The Pearson correlation test was used to measure the statistical relationship between the FD values from the mandible and those from the skull in both PTPs and DTPs. This analysis included only pairs of panoramic and lateral skull radiographs from the same patients (43 pairs for PTPs and 56 pairs for DTPs).

Results

The ICC revealed excellent reproducibility of the fractal analysis for both panoramic radiographs (ICC=0.97, P<0.05) and lateral skull radiographs (ICC=0.99, P<0.05).

As shown in Table 1, the FD values from panoramic radiographs were not significantly different between HPs, PTPs, and DTPs (P>0.05). Similarly, as shown in Table 2, the FD values from the same anatomical region on panoramic radiographs were not significantly different between HPs, PTPs, and DTPs (P>0.05).
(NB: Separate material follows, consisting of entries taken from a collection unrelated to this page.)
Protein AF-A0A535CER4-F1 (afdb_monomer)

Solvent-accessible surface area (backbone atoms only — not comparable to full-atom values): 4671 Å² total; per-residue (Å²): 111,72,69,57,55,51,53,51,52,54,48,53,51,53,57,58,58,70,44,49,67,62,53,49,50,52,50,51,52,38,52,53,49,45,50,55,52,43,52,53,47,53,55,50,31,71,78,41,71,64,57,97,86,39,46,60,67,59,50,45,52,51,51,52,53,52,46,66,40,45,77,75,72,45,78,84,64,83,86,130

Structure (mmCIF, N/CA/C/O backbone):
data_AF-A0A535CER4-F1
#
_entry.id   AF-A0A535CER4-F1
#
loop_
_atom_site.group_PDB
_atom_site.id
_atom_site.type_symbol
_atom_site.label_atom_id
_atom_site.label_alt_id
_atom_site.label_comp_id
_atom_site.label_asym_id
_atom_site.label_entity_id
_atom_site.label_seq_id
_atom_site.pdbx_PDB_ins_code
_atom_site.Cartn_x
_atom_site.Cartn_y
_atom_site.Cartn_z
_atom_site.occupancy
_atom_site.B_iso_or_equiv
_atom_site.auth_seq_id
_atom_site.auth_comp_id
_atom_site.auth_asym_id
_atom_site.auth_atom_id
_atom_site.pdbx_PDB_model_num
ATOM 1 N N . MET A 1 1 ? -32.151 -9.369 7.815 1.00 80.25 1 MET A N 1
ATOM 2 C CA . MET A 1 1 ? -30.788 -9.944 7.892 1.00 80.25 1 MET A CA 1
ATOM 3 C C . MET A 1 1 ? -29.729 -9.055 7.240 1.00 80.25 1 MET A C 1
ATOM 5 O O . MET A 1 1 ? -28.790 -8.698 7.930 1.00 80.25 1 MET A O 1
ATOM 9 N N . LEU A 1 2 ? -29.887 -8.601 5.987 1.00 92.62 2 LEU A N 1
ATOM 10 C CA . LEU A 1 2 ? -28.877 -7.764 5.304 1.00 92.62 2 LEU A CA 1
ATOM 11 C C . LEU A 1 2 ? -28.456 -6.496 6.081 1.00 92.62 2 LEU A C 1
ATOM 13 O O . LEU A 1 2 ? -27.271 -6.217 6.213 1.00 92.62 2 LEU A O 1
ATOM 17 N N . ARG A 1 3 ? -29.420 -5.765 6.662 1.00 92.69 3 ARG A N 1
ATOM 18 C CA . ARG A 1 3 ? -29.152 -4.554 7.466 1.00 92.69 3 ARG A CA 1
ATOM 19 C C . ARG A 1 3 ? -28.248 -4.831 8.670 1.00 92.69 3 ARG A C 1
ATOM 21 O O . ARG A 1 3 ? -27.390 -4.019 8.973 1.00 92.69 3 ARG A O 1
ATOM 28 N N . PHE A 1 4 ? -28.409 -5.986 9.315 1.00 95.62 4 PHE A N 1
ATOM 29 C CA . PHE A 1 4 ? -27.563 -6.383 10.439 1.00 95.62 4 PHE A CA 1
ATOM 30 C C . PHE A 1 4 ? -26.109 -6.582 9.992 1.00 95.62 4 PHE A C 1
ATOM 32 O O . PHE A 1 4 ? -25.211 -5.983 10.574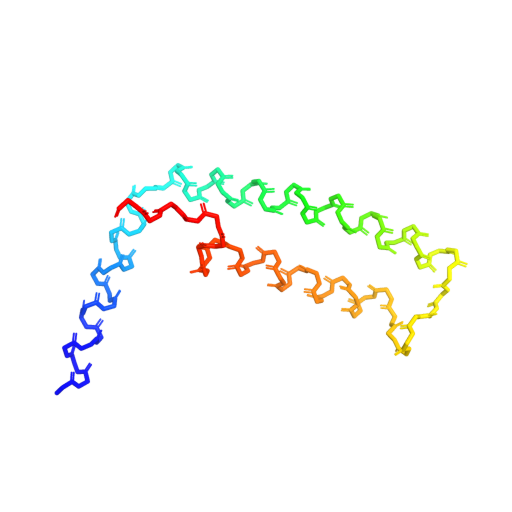 1.00 95.62 4 PHE A O 1
ATOM 39 N N . TYR A 1 5 ? -25.879 -7.338 8.912 1.00 94.94 5 TYR A N 1
ATOM 40 C CA . TYR A 1 5 ? -24.531 -7.538 8.368 1.00 94.94 5 TYR A CA 1
ATOM 41 C C . TYR A 1 5 ? -23.866 -6.221 7.951 1.00 94.94 5 TYR A C 1
ATOM 43 O O . TYR A 1 5 ? -22.684 -6.025 8.222 1.00 94.94 5 TYR A O 1
ATOM 51 N N . ILE A 1 6 ? -24.626 -5.297 7.352 1.00 96.19 6 ILE A N 1
ATOM 52 C CA . ILE A 1 6 ? -24.120 -3.968 6.981 1.00 96.19 6 ILE A CA 1
ATOM 53 C C . ILE A 1 6 ? -23.686 -3.175 8.223 1.00 96.19 6 ILE A C 1
ATOM 55 O O . ILE A 1 6 ? -22.601 -2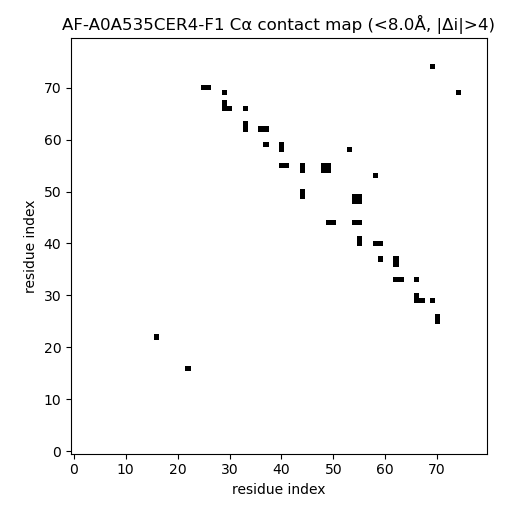.595 8.225 1.00 96.19 6 ILE A O 1
ATOM 59 N N . GLU A 1 7 ? -24.484 -3.164 9.294 1.00 95.75 7 GLU A N 1
ATOM 60 C CA . GLU A 1 7 ? -24.130 -2.439 10.523 1.00 95.75 7 GLU A CA 1
ATOM 61 C C . GLU A 1 7 ? -22.922 -3.050 11.246 1.00 95.75 7 GLU A C 1
ATOM 63 O O . GLU A 1 7 ? -22.059 -2.319 11.750 1.00 95.75 7 GLU A O 1
ATOM 68 N N . VAL A 1 8 ? -22.805 -4.383 11.248 1.00 95.06 8 VAL A N 1
ATOM 69 C CA . VAL A 1 8 ? -21.627 -5.084 11.781 1.00 95.06 8 VAL A CA 1
ATOM 70 C C . VAL A 1 8 ? -20.384 -4.719 10.971 1.00 95.06 8 VAL A C 1
ATOM 72 O O . VAL A 1 8 ? -19.382 -4.299 11.553 1.00 95.06 8 VAL A O 1
ATOM 75 N N . ALA A 1 9 ? -20.459 -4.787 9.638 1.00 91.69 9 ALA A N 1
ATOM 76 C CA . ALA A 1 9 ? -19.353 -4.418 8.757 1.00 91.69 9 ALA A CA 1
ATOM 77 C C . ALA A 1 9 ? -18.927 -2.954 8.963 1.00 91.69 9 ALA A C 1
ATOM 79 O O . ALA A 1 9 ? -17.741 -2.660 9.121 1.00 91.69 9 ALA A O 1
ATOM 80 N N . ARG A 1 10 ? -19.892 -2.030 9.058 1.00 94.06 10 ARG A N 1
ATOM 81 C CA . ARG A 1 10 ? -19.635 -0.604 9.311 1.00 94.06 10 ARG A CA 1
ATOM 82 C C . ARG A 1 10 ? -18.961 -0.367 10.661 1.00 94.06 10 ARG A C 1
ATOM 84 O O . ARG A 1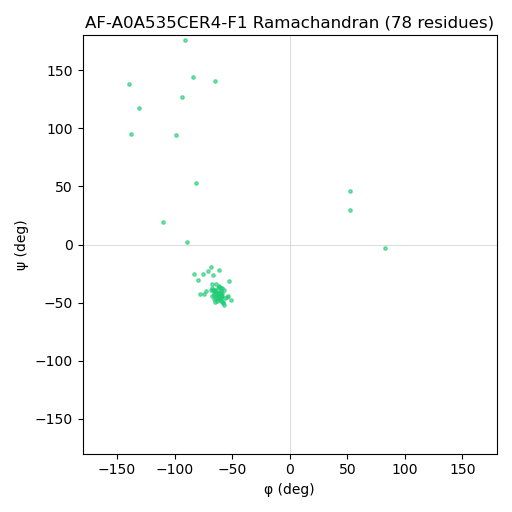 10 ? -18.114 0.518 10.794 1.00 94.06 10 ARG A O 1
ATOM 91 N N . THR A 1 11 ? -19.341 -1.128 11.679 1.00 93.12 11 THR A N 1
ATOM 92 C CA . THR A 1 11 ? -18.776 -1.005 13.027 1.00 93.12 11 THR A CA 1
ATOM 93 C C . THR A 1 11 ? -17.367 -1.588 13.097 1.00 93.12 11 THR A C 1
ATOM 95 O O . THR A 1 11 ? -16.471 -0.928 13.623 1.00 93.12 11 THR A O 1
ATOM 98 N N . ALA A 1 12 ? -17.132 -2.750 12.482 1.00 87.75 12 ALA A N 1
ATOM 99 C CA . ALA A 1 12 ? -15.797 -3.330 12.350 1.00 87.75 12 ALA A CA 1
ATOM 100 C C . ALA A 1 12 ? -14.845 -2.399 11.579 1.00 87.75 12 ALA A C 1
ATOM 102 O O . ALA A 1 12 ? -13.728 -2.146 12.027 1.00 87.75 12 ALA A O 1
ATOM 103 N N . PHE A 1 13 ? -15.316 -1.803 10.479 1.00 86.81 13 PHE A N 1
ATOM 104 C CA . PHE A 1 13 ? -14.538 -0.839 9.702 1.00 86.81 13 PHE A CA 1
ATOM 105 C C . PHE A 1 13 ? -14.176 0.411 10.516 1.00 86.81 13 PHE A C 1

Within the same patient group, the FD values were significantly greater in the mandibular body and significantly lower in both the condyle and mandibular ramus (P≤0.05) (Table 2).

Table 1. Fractal dimension values from panoramic radiographs of different patient groups: pre-treatment patients (PTPs), during bisphosphonate treatment patients (DTPs), and healthy patients (HPs).

Open in a new tab

(P>0.05)

Table 2. Mean values (standard deviation) of the fractal dimension from panoramic radiographs as a function of the mandibular anatomical region and the patient groups.

Open in a new tab

PTPs: pre-treatment patients, DTPs: during bisphosphonate treatment patients, HPs: healthy patients. ^*: significantly greater than the other mandibular regions, ^#: significantly lower than the other mandibular regions.
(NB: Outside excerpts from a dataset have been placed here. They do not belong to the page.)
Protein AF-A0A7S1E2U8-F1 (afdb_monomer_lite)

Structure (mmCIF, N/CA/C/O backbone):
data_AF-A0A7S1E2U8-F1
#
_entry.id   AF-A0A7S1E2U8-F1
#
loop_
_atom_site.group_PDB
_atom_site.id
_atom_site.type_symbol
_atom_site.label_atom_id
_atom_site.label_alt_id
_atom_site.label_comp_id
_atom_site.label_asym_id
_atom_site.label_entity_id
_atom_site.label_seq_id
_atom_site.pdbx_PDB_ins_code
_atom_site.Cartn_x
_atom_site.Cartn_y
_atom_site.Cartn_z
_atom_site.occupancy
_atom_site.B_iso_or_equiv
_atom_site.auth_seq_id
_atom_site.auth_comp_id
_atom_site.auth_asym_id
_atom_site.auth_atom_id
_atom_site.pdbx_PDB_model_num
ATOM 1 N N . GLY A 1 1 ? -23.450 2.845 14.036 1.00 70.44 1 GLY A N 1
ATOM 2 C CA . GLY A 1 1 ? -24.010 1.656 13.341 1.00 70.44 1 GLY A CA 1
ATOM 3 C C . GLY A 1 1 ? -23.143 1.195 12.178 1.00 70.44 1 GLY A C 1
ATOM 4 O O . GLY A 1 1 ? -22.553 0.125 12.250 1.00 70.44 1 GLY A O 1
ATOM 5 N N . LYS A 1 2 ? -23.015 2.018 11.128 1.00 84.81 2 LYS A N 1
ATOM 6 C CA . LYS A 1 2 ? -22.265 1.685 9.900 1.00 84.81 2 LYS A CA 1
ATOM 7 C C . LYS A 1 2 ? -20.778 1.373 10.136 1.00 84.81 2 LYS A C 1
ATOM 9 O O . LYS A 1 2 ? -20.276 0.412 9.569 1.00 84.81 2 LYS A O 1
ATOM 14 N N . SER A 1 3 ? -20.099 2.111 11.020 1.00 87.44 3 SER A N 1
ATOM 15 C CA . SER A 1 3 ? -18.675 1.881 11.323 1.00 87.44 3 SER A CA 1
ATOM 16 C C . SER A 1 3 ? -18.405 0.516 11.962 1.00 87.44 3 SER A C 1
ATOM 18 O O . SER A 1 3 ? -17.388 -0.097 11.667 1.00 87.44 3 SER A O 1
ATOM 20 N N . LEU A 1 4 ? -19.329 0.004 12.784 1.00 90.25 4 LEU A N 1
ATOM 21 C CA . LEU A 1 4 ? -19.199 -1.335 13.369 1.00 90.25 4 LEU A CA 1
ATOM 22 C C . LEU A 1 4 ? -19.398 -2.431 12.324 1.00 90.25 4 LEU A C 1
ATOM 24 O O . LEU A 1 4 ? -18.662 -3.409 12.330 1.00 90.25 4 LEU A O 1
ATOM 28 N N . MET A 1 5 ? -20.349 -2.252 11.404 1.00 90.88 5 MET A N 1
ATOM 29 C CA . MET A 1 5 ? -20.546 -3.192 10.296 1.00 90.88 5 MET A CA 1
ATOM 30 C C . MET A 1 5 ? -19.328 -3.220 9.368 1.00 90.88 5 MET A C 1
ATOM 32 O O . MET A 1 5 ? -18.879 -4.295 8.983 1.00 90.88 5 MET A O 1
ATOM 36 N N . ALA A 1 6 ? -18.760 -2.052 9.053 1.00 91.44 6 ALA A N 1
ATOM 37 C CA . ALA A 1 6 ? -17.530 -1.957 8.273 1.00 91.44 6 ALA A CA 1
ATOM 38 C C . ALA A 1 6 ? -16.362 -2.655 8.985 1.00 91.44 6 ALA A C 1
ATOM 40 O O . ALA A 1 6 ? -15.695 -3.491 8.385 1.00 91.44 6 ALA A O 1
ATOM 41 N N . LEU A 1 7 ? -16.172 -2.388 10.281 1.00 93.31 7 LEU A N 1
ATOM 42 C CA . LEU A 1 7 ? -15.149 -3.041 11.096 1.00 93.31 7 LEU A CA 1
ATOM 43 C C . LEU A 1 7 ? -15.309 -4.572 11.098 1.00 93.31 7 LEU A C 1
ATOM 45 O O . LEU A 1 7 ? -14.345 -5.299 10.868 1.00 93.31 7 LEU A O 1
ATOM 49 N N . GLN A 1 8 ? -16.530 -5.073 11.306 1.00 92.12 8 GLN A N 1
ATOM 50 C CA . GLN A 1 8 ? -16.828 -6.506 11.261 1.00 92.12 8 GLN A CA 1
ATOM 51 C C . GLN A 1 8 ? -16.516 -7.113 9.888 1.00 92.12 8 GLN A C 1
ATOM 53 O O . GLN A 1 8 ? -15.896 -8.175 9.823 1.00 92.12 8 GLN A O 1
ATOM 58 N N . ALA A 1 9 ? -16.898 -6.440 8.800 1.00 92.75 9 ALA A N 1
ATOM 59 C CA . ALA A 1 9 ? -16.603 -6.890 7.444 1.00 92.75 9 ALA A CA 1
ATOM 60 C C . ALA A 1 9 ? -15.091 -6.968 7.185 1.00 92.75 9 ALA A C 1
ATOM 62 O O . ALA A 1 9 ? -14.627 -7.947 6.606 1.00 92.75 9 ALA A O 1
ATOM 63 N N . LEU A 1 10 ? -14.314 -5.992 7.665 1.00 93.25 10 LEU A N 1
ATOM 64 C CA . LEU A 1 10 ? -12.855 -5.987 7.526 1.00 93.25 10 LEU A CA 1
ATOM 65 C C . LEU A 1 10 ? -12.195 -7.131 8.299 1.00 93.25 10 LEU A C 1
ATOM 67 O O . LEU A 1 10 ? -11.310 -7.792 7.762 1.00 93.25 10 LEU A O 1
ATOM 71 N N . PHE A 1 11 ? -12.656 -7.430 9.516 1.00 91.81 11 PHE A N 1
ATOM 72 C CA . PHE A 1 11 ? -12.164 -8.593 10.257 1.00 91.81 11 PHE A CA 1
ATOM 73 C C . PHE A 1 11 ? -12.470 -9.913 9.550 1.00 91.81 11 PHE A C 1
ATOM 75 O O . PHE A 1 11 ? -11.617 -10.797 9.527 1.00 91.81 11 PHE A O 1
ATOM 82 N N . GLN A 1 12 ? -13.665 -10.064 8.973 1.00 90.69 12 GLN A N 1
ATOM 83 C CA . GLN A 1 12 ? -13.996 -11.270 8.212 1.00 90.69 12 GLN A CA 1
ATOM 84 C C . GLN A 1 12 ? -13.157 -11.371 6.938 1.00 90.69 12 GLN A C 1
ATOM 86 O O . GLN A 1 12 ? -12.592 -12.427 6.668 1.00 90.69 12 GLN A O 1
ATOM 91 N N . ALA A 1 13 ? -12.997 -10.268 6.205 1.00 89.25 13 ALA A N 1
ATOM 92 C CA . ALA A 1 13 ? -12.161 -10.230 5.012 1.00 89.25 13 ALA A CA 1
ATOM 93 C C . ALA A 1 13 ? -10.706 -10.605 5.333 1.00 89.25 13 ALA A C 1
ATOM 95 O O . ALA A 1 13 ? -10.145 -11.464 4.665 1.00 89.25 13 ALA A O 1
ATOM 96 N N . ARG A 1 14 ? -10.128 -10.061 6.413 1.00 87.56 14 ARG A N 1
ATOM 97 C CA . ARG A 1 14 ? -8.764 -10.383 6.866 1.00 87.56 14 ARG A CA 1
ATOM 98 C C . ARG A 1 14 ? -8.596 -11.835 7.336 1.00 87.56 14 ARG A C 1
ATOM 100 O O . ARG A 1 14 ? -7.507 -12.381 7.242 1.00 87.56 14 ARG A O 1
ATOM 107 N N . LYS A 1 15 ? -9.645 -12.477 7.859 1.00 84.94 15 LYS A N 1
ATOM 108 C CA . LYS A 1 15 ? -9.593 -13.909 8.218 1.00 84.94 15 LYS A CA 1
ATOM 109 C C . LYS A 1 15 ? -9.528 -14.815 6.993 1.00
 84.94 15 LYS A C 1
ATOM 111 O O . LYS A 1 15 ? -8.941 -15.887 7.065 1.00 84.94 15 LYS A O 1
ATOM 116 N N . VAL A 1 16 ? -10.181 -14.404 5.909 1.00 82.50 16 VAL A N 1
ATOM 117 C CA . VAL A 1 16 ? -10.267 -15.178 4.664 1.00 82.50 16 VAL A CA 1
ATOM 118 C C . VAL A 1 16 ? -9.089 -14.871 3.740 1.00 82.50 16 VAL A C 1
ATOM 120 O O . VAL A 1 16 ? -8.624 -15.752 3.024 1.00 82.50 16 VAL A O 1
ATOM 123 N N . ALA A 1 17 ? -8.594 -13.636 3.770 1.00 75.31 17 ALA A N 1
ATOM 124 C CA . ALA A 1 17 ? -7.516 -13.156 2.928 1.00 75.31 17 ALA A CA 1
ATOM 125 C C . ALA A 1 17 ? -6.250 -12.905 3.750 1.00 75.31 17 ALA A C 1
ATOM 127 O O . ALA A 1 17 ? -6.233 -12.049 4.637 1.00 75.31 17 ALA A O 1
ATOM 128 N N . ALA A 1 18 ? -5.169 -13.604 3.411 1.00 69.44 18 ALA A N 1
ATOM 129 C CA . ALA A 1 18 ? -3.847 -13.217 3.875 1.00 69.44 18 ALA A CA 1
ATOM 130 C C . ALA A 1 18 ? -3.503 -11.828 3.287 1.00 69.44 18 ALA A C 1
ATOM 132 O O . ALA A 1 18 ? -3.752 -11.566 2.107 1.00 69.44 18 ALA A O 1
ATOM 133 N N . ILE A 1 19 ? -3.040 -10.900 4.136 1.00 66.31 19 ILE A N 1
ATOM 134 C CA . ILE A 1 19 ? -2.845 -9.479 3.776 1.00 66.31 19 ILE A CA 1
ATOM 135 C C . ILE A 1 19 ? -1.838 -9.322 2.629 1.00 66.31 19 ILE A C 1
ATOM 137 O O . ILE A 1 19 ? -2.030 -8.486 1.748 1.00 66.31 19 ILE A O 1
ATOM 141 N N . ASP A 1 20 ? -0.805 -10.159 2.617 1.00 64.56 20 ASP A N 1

For the lateral skull radiographs, no statistically significant differences were observed in the mean values of FD between PTPs and DTPs (P>0.05) (Table 3). Furthermore, as shown in Figures 6 and 7, no correlation was found between the panoramic and lateral skull radiographs in either PTPs or DTPs.
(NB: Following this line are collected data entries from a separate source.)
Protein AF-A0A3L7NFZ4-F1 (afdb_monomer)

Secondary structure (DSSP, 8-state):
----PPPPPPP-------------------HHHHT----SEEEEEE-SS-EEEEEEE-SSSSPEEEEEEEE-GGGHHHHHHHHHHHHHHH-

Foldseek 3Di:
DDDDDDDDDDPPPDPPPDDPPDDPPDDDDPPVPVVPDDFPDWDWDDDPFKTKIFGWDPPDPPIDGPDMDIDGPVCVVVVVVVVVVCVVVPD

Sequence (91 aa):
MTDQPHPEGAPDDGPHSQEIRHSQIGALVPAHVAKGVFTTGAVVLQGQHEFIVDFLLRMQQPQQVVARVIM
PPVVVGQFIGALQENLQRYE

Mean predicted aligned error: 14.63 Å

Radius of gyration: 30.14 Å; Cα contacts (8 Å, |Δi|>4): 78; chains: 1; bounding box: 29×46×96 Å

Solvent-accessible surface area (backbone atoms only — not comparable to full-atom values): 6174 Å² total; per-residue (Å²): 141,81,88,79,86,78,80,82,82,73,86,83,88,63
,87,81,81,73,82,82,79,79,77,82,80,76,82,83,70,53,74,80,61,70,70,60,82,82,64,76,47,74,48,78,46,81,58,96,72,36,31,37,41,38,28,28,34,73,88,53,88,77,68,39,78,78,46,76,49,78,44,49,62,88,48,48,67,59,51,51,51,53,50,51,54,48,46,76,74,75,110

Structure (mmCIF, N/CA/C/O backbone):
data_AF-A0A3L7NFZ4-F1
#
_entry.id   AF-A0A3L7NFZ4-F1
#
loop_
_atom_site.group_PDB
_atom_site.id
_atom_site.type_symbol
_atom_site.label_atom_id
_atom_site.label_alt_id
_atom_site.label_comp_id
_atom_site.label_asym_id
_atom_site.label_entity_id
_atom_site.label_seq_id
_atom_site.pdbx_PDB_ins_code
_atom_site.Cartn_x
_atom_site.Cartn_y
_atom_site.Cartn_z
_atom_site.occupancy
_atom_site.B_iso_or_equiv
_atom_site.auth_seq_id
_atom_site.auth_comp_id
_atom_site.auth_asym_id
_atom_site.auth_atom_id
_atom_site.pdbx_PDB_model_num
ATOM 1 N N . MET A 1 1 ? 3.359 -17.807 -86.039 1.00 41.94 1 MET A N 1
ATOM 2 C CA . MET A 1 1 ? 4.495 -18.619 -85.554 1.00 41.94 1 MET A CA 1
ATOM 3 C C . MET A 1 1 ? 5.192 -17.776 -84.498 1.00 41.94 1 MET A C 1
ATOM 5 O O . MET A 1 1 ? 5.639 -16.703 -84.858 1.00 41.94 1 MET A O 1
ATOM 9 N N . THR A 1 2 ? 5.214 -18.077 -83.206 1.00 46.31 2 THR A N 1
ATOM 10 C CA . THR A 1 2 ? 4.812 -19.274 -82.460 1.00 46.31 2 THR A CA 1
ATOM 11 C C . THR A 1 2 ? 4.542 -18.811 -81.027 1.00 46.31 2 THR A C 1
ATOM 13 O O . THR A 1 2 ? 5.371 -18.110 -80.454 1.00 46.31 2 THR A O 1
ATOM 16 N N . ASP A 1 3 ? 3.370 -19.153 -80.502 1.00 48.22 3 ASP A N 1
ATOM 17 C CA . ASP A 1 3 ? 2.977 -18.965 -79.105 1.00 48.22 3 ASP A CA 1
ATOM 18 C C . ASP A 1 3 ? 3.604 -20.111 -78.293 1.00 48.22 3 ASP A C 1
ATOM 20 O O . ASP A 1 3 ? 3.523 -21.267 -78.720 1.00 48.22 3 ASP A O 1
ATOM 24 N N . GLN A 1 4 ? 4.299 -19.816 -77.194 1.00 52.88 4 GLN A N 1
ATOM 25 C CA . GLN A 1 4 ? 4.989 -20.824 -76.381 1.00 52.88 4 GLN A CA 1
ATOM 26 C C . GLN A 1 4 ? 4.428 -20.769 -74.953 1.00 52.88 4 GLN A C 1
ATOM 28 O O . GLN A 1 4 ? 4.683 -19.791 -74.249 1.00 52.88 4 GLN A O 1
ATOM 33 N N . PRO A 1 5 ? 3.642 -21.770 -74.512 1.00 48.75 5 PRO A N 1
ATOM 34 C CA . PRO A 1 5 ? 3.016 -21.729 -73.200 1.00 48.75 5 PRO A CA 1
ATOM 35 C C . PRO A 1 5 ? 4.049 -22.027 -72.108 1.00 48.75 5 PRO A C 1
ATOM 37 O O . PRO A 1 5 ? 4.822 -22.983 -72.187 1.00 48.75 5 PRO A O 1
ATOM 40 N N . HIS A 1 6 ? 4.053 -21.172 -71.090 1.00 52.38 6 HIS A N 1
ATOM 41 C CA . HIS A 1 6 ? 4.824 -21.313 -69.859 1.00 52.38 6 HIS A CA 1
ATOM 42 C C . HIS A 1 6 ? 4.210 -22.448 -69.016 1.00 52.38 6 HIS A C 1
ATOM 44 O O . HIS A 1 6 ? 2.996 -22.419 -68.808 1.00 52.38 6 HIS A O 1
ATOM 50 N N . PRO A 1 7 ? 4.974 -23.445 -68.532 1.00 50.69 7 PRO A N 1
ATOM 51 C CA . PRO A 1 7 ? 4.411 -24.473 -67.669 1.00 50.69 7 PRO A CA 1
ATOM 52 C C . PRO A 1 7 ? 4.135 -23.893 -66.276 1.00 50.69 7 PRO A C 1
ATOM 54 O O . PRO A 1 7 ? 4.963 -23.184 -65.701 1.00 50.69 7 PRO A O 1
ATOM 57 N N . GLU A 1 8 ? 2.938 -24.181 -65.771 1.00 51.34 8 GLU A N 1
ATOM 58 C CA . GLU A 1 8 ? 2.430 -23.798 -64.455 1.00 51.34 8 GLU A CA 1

Table 3. Fractal dimension values from lateral skull radiographs of the pre-treatment patients (PTPs) and during treatment (with bisphosphonates) patients (DTPs).

Open in a new tab

(P>0.05)

Discussion

In dentistry and medicine, fractal analysis is used to study the complexity of trabecular bone and the effects of diverse pathological conditions.5,17,18 When significant differences are observed between HPs and affected patients, fractal analysis can be further discussed as a potential predictive method for the disease in question. In the present study, fractal analysis was performed for a relatively large sample of patients with MM using panoramic and lateral skull radiography, but no significant differences from HPs were detected. Furthermore, the possible effect of treatment with intravenous bisphosphonates for MM on the complexity of the craniofacial trabecular bone was not found to be significant in this study.

This absence of significant differences was not expected in this study mainly because of the major visual alterations observed in some patients with MM. However, this contributes to the hypothesis that, although the thin trabeculae may be apparently gone in some PTPs and DTPs, thicker zones should be preserved to a sufficient degree that they are not excluded after the skeletonisation process, and, as a consequence, do not affect the FD values. This is similar to the results reported by Mostafa et al.19 in 2016, who studied the potential effect of osteoporosis on the trabecular bone, and Kurşun-Çakmak and Bayrak20 in 2018, who assessed type 1 and type 2 diabetes mellitus. In both studies, significant differences were not found between patient groups. In the present study, the sample was balanced with regard to the different radiographic aspects of MM. Nonetheless, the standard deviation of FD values in both PTPs and DTPs was very low (Table 2), reinforcing the low sensitivity of fractal analysis even in patients with such heterogeneous conditions.

Nonetheless, other studies reported reduced FD values in the alveolar bone of the mandible of patients using aromatase inhibitors21 and with chronic renal failure,22 as well as in the condylar trabecular bone of patients with degenerative changes of the temporomandibular joint.18 Conversely, increased FD values were observed in the periapical tissues after successful cases of endodontic treatment23 and found to be associated with a lower probability of thoracic and lumbar vertebral fracture in MM patients.14

Although the main subjective imaging features of MM are well described in the scientific literature, little is known regarding objective and quantitative aspects. Removing the subjective bias of imaging evaluation is important due to the possibility of detecting early pathological alterations in bone tissue not yet visualised by the human eye.23 In addition, in MM, this objective evaluation can be easily performed on frequently requested images, such as digital panoramic and lateral skull radiographs.

An immediate therapeutic approach for symptomatic patients with MM bone lesions, anaemia, hypercalcaemia, renal lesions, amyloidosis, or recurrent bacterial infections should be considered in light of the increased survival rate.24 Because radiographic examinations aid in the detection of bone lesions, it is important to evaluate these examinations objectively. If any significant differences had been detected in the present study between patient groups, it would have supported the possibility of suggesting early treatment according to the patients' age and general state of health. Furthermore, the intravenous use of bisphosphonates in the treatment of bone lesions inhibits osteoclast-mediated resorption, reducing pain, hypercalcaemia, and the incidence of fractures, as well as having a direct antitumour effect.2 This is why the present methodological design included a group of DTPs who received bisphosphonates.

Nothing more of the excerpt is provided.